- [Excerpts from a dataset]
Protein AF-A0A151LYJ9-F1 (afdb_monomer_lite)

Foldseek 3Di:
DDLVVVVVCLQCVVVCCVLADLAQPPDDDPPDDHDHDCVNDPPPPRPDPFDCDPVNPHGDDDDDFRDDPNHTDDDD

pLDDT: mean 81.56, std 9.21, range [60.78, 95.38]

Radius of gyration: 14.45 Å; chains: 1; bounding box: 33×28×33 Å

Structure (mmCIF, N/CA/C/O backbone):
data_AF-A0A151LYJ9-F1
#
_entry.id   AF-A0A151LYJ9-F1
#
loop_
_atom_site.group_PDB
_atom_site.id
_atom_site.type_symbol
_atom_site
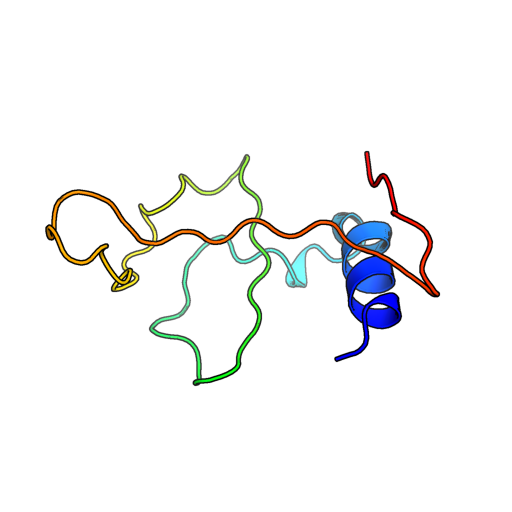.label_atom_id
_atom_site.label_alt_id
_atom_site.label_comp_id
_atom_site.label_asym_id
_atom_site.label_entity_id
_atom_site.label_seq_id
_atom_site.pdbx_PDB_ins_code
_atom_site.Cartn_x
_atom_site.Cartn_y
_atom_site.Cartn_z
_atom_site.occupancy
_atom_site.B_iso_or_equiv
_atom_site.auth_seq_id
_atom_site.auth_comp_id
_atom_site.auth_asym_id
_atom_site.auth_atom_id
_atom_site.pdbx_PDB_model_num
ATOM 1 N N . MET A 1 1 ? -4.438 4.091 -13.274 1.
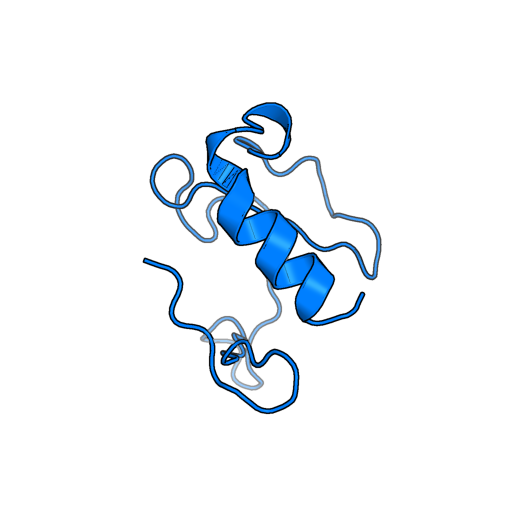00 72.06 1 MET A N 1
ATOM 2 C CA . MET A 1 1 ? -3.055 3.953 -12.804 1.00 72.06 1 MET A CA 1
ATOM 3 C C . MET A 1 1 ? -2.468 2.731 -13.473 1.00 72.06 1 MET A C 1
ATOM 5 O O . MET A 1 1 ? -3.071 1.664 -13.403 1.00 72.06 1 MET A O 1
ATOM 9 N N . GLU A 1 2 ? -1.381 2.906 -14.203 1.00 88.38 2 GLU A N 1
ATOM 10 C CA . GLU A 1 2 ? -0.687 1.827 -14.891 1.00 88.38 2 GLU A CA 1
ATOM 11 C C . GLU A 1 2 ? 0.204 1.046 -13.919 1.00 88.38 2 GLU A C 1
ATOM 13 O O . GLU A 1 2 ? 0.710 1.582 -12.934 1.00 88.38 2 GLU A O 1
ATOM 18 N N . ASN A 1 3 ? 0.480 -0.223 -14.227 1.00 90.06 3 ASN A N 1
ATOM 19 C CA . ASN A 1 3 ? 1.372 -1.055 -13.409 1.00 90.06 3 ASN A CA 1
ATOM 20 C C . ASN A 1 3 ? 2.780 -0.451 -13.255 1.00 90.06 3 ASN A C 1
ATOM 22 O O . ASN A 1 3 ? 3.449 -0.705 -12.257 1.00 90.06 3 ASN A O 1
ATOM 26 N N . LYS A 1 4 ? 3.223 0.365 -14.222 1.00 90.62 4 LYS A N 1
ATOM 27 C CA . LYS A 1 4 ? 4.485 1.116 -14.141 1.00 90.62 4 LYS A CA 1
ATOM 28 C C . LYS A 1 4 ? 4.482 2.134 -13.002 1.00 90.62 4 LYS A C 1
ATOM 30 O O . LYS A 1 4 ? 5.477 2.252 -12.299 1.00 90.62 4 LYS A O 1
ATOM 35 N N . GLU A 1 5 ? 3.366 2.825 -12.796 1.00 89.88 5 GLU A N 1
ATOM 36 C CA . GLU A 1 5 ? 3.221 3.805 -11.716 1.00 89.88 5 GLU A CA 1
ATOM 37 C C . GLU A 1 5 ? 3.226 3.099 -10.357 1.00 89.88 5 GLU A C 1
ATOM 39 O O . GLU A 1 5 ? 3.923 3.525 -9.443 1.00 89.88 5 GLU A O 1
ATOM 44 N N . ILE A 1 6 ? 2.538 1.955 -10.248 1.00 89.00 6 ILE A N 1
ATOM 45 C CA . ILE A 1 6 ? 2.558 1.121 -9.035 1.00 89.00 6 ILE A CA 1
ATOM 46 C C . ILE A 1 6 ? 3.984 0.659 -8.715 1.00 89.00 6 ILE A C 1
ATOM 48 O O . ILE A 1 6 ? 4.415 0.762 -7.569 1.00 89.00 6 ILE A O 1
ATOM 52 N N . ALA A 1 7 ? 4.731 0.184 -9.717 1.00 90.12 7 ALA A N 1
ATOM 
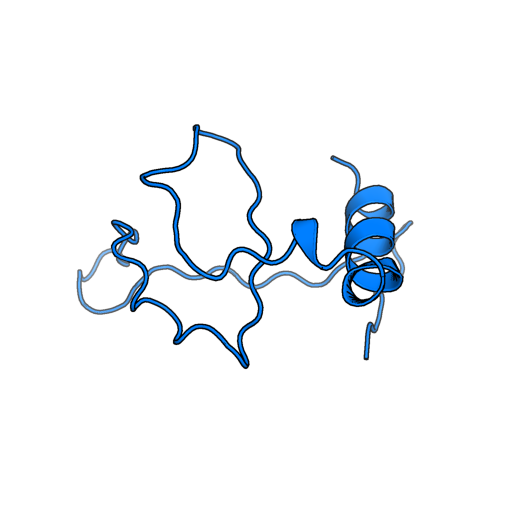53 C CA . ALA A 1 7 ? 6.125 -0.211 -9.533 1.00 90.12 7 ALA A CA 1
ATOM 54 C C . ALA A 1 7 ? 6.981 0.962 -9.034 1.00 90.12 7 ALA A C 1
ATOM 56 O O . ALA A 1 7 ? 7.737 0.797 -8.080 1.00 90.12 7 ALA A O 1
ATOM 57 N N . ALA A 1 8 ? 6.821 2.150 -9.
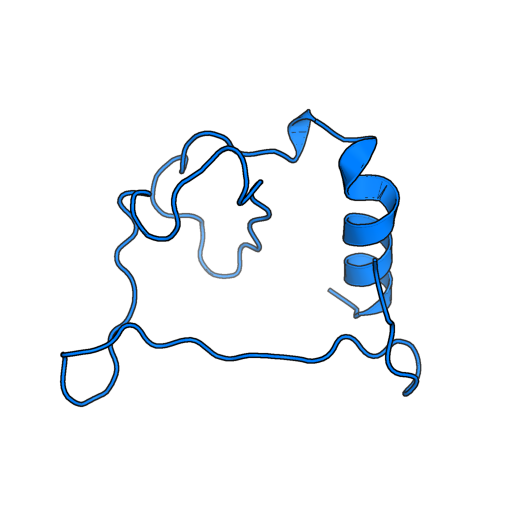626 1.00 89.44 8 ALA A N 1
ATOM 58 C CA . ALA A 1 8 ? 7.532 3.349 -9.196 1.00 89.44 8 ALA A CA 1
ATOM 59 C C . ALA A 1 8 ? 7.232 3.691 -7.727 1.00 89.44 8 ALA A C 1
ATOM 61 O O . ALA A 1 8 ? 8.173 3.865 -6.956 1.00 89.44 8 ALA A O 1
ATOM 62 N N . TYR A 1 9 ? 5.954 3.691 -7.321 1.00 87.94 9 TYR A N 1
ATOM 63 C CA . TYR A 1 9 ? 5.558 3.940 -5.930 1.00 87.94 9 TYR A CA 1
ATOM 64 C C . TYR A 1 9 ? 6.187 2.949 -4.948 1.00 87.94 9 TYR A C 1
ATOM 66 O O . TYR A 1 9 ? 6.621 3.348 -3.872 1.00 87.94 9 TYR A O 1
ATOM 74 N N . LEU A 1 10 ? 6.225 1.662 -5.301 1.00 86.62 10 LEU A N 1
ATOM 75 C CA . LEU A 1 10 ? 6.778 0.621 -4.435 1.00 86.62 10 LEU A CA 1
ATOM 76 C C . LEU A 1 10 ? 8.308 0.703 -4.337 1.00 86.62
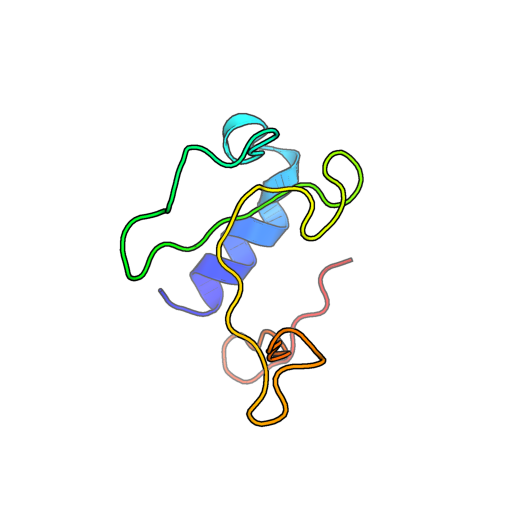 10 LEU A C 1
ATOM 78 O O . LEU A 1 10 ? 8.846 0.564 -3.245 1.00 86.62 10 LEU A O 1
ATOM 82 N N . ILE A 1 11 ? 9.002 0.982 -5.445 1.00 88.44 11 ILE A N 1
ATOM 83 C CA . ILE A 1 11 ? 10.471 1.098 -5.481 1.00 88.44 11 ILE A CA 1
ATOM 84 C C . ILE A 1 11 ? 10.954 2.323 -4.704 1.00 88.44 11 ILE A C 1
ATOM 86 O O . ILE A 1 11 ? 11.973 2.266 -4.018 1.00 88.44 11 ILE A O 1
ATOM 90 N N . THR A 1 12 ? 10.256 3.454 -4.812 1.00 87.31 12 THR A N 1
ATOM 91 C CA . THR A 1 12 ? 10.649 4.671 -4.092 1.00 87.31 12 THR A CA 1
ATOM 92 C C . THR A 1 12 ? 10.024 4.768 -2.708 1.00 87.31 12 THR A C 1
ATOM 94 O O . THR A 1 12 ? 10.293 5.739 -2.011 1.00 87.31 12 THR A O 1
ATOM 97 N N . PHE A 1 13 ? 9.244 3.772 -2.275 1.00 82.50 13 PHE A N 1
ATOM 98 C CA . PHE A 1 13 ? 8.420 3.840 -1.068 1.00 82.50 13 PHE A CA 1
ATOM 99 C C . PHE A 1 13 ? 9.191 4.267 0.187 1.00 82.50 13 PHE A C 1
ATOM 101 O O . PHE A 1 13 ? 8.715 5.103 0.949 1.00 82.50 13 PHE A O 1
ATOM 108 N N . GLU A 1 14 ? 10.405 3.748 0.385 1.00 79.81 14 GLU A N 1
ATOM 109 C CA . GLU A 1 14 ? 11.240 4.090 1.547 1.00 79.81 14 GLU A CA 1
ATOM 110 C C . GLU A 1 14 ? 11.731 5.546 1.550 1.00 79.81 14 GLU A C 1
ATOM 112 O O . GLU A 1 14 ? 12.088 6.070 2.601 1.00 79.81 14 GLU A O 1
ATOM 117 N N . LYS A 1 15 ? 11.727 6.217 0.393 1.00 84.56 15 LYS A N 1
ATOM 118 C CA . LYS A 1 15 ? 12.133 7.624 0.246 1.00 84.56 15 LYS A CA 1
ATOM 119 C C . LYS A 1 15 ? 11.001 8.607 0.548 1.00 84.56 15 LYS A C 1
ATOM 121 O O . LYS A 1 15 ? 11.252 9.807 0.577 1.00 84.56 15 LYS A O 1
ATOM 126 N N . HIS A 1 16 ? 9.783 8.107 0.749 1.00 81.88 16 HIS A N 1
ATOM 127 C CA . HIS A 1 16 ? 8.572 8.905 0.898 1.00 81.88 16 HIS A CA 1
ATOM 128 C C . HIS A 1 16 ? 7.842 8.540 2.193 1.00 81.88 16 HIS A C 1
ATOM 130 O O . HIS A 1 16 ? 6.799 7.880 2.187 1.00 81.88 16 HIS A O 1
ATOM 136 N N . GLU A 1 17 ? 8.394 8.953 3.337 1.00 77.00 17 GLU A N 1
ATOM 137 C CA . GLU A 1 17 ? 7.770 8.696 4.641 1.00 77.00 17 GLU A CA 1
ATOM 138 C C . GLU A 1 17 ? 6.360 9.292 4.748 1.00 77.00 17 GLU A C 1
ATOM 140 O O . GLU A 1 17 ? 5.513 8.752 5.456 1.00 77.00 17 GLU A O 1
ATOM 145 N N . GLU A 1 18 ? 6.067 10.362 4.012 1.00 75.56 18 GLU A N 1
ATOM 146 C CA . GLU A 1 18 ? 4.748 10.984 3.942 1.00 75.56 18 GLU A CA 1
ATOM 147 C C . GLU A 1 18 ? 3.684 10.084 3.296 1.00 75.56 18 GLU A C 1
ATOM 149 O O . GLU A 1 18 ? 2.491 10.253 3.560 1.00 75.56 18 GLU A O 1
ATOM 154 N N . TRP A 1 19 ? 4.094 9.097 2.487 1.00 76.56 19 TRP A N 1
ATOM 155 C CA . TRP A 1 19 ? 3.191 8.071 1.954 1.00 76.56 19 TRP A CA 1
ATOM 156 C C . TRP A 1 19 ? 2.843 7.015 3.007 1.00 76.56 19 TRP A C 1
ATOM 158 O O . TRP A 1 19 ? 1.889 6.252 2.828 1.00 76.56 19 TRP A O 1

==

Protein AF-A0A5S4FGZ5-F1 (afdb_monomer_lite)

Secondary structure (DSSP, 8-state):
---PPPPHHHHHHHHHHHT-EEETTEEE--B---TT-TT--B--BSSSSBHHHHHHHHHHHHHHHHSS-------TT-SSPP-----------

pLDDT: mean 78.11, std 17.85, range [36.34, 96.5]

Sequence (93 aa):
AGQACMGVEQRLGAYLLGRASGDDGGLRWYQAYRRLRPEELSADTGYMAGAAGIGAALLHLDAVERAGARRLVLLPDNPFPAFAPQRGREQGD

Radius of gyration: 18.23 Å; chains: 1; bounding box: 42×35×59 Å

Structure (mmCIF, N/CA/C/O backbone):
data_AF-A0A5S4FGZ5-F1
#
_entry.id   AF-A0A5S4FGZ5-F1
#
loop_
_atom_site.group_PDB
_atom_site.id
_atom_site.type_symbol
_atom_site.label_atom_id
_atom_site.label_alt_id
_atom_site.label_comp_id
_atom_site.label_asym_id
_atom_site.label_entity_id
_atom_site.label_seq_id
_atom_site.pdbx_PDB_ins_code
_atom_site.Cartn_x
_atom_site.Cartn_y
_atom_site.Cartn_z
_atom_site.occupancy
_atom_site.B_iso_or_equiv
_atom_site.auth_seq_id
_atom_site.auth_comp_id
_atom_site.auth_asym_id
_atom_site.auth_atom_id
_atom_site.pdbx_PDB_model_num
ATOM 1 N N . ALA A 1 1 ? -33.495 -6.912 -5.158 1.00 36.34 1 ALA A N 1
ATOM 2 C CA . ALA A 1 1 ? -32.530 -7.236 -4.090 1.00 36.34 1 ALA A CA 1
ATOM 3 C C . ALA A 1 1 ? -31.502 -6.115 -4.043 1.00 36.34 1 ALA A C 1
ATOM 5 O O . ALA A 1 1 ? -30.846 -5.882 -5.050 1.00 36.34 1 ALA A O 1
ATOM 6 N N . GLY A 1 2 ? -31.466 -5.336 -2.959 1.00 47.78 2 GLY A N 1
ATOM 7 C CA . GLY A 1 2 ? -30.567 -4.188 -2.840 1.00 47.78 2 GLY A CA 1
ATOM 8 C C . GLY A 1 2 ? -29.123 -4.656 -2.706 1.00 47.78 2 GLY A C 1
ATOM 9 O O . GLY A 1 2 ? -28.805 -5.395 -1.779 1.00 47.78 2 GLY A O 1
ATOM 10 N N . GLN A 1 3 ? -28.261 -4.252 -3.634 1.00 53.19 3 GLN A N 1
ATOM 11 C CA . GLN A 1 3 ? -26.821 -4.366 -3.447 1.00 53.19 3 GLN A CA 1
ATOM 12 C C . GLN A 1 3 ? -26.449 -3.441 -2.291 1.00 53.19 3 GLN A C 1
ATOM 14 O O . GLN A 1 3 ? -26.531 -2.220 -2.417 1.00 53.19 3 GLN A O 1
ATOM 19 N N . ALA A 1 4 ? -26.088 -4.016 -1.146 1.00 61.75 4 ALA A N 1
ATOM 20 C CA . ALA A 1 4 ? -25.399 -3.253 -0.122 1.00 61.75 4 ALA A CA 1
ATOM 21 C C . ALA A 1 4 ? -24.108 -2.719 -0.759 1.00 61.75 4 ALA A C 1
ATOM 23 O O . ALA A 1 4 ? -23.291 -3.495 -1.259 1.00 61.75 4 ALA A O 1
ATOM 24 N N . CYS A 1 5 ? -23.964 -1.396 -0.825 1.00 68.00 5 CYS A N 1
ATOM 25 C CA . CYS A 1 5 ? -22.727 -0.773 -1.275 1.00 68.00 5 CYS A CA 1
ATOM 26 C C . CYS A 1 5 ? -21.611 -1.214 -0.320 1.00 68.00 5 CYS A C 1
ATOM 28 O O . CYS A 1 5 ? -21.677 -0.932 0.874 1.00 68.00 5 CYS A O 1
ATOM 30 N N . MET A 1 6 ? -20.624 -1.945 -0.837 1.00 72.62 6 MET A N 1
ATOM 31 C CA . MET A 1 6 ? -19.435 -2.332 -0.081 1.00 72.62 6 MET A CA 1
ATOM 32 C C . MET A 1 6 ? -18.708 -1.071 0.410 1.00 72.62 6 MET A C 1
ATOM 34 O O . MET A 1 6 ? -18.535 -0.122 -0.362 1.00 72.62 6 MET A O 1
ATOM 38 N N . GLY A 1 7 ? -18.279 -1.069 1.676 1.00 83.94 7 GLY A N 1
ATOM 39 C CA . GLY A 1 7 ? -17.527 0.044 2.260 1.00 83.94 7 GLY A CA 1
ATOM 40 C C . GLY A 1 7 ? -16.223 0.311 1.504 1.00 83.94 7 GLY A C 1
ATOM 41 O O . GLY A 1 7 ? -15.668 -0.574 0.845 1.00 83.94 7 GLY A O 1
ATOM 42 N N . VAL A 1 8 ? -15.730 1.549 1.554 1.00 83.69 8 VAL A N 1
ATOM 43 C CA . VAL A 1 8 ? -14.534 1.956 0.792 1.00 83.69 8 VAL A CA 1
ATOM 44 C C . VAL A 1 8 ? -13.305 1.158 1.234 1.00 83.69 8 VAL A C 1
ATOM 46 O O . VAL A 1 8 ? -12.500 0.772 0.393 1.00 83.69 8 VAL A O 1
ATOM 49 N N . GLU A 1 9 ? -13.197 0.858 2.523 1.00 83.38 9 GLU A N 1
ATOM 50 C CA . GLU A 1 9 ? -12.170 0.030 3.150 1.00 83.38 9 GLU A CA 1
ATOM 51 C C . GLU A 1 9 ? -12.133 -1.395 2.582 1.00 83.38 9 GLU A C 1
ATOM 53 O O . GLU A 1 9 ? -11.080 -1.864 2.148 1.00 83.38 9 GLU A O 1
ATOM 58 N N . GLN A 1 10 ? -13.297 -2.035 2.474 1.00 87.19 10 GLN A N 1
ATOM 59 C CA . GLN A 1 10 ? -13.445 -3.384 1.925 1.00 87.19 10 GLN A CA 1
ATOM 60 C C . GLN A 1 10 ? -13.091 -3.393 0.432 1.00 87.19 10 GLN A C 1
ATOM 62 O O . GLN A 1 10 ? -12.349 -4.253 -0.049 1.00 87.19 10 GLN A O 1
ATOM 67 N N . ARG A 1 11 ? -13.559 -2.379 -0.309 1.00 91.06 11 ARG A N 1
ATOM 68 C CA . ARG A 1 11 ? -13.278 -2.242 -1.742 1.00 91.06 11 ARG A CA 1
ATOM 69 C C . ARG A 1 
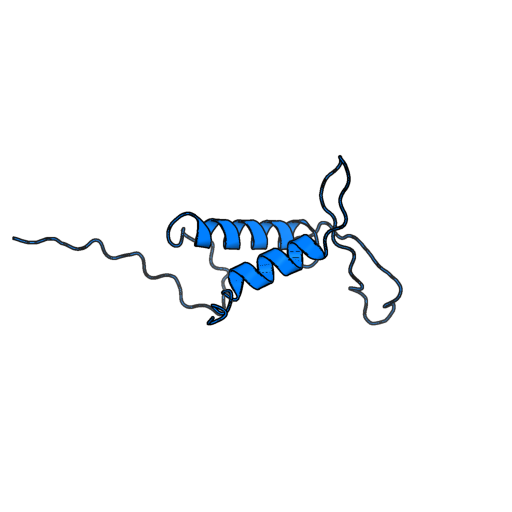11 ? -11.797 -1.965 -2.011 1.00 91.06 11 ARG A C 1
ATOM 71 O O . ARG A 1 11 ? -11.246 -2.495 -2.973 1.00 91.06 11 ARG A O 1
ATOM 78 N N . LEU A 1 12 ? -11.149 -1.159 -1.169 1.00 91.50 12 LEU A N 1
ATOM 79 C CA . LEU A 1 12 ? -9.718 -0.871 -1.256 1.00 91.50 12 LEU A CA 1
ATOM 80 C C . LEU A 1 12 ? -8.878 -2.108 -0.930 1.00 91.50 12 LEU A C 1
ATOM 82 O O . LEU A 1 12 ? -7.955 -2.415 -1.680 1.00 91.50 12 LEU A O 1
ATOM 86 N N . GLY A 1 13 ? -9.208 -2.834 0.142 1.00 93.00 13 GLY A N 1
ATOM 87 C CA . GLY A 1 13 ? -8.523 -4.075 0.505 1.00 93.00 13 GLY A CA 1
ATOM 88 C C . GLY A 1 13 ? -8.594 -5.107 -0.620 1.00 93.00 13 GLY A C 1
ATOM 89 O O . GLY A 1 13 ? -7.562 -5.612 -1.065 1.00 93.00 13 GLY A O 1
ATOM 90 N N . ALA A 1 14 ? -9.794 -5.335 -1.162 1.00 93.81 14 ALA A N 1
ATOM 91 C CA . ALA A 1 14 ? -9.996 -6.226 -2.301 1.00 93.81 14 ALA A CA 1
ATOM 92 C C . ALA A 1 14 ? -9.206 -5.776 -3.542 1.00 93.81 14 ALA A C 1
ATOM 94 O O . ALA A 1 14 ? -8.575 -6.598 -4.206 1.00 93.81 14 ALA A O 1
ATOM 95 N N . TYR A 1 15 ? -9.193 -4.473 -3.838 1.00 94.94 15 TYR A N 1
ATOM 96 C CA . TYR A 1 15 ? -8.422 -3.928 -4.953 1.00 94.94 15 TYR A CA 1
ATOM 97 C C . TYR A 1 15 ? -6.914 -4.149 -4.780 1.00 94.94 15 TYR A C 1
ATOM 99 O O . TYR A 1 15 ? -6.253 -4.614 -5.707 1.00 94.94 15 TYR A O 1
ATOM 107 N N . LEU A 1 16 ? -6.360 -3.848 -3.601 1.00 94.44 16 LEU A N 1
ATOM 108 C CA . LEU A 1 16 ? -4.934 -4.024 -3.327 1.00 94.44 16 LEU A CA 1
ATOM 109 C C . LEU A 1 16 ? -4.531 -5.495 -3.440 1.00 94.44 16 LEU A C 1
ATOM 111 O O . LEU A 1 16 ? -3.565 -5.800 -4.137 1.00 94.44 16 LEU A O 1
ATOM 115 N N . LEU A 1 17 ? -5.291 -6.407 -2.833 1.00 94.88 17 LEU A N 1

- [Task statement]
Give back precisely the lines above that start at the line containing "ATOM 84 C C" and end at the line containing "ATOM 140 O O", inclusive. No other lines belong in the output.

- [Written reply]
ATOM 84 C C . ILE A 1 11 ? 10.954 2.323 -4.704 1.00 88.44 11 ILE A C 1
ATOM 86 O O . ILE A 1 11 ? 11.973 2.266 -4.018 1.00 88.44 11 ILE A O 1
ATOM 90 N N . THR A 1 12 ? 10.256 3.454 -4.812 1.00 87.31 12 THR A N 1
ATOM 91 C CA . THR A 1 12 ? 10.649 4.671 -4.092 1.00 87.31 12 THR A CA 1
ATOM 92 C C . THR A 1 12 ? 10.024 4.768 -2.708 1.00 87.31 12 THR A C 1
ATOM 94 O O . THR A 1 12 ? 10.293 5.739 -2.011 1.00 87.31 12 THR A O 1
ATOM 97 N N . PHE A 1 13 ? 9.244 3.772 -2.275 1.00 82.50 13 PHE A N 1
ATOM 98 C CA . PHE A 1 13 ? 8.420 3.840 -1.068 1.00 82.50 13 PHE A CA 1
ATOM 99 C C . PHE A 1 13 ? 9.191 4.267 0.187 1.00 82.50 13 PHE A C 1
ATOM 101 O O . PHE A 1 13 ? 8.715 5.103 0.949 1.00 82.50 13 PHE A O 1
ATOM 108 N N . GLU A 1 14 ? 10.405 3.748 0.385 1.00 79.81 14 GLU A N 1
ATOM 109 C CA . GLU A 1 14 ? 11.240 4.090 1.547 1.00 79.81 14 GLU A CA 1
ATOM 110 C C . GLU A 1 14 ? 11.731 5.546 1.550 1.00 79.81 14 GLU A C 1
ATOM 112 O O . GLU A 1 14 ? 12.088 6.070 2.601 1.00 79.81 14 GLU A O 1
ATOM 117 N N . LYS A 1 15 ? 11.727 6.217 0.393 1.00 84.56 15 LYS A N 1
ATOM 118 C CA . LYS A 1 15 ? 12.133 7.624 0.246 1.00 84.56 15 LYS A CA 1
ATOM 119 C C . LYS A 1 15 ? 11.001 8.607 0.548 1.00 84.56 15 LYS A C 1
ATOM 121 O O . LYS A 1 15 ? 11.252 9.807 0.577 1.00 84.56 15 LYS A O 1
ATOM 126 N N . HIS A 1 16 ? 9.783 8.107 0.749 1.00 81.88 16 HIS A N 1
ATOM 127 C CA . HIS A 1 16 ? 8.572 8.905 0.898 1.00 81.88 16 HIS A CA 1
ATOM 128 C C . HIS A 1 16 ? 7.842 8.540 2.193 1.00 81.88 16 HIS A C 1
ATOM 130 O O . HIS A 1 16 ? 6.799 7.880 2.187 1.00 81.88 16 HIS A O 1
ATOM 136 N N . GLU A 1 17 ? 8.394 8.953 3.337 1.00 77.00 17 GLU A N 1
ATOM 137 C CA . GLU A 1 17 ? 7.770 8.696 4.641 1.00 77.00 17 GLU A CA 1
ATOM 138 C C . GLU A 1 17 ? 6.360 9.292 4.748 1.00 77.00 17 GLU A C 1
ATOM 140 O O . GLU A 1 17 ? 5.513 8.752 5.456 1.00 77.00 17 GLU A O 1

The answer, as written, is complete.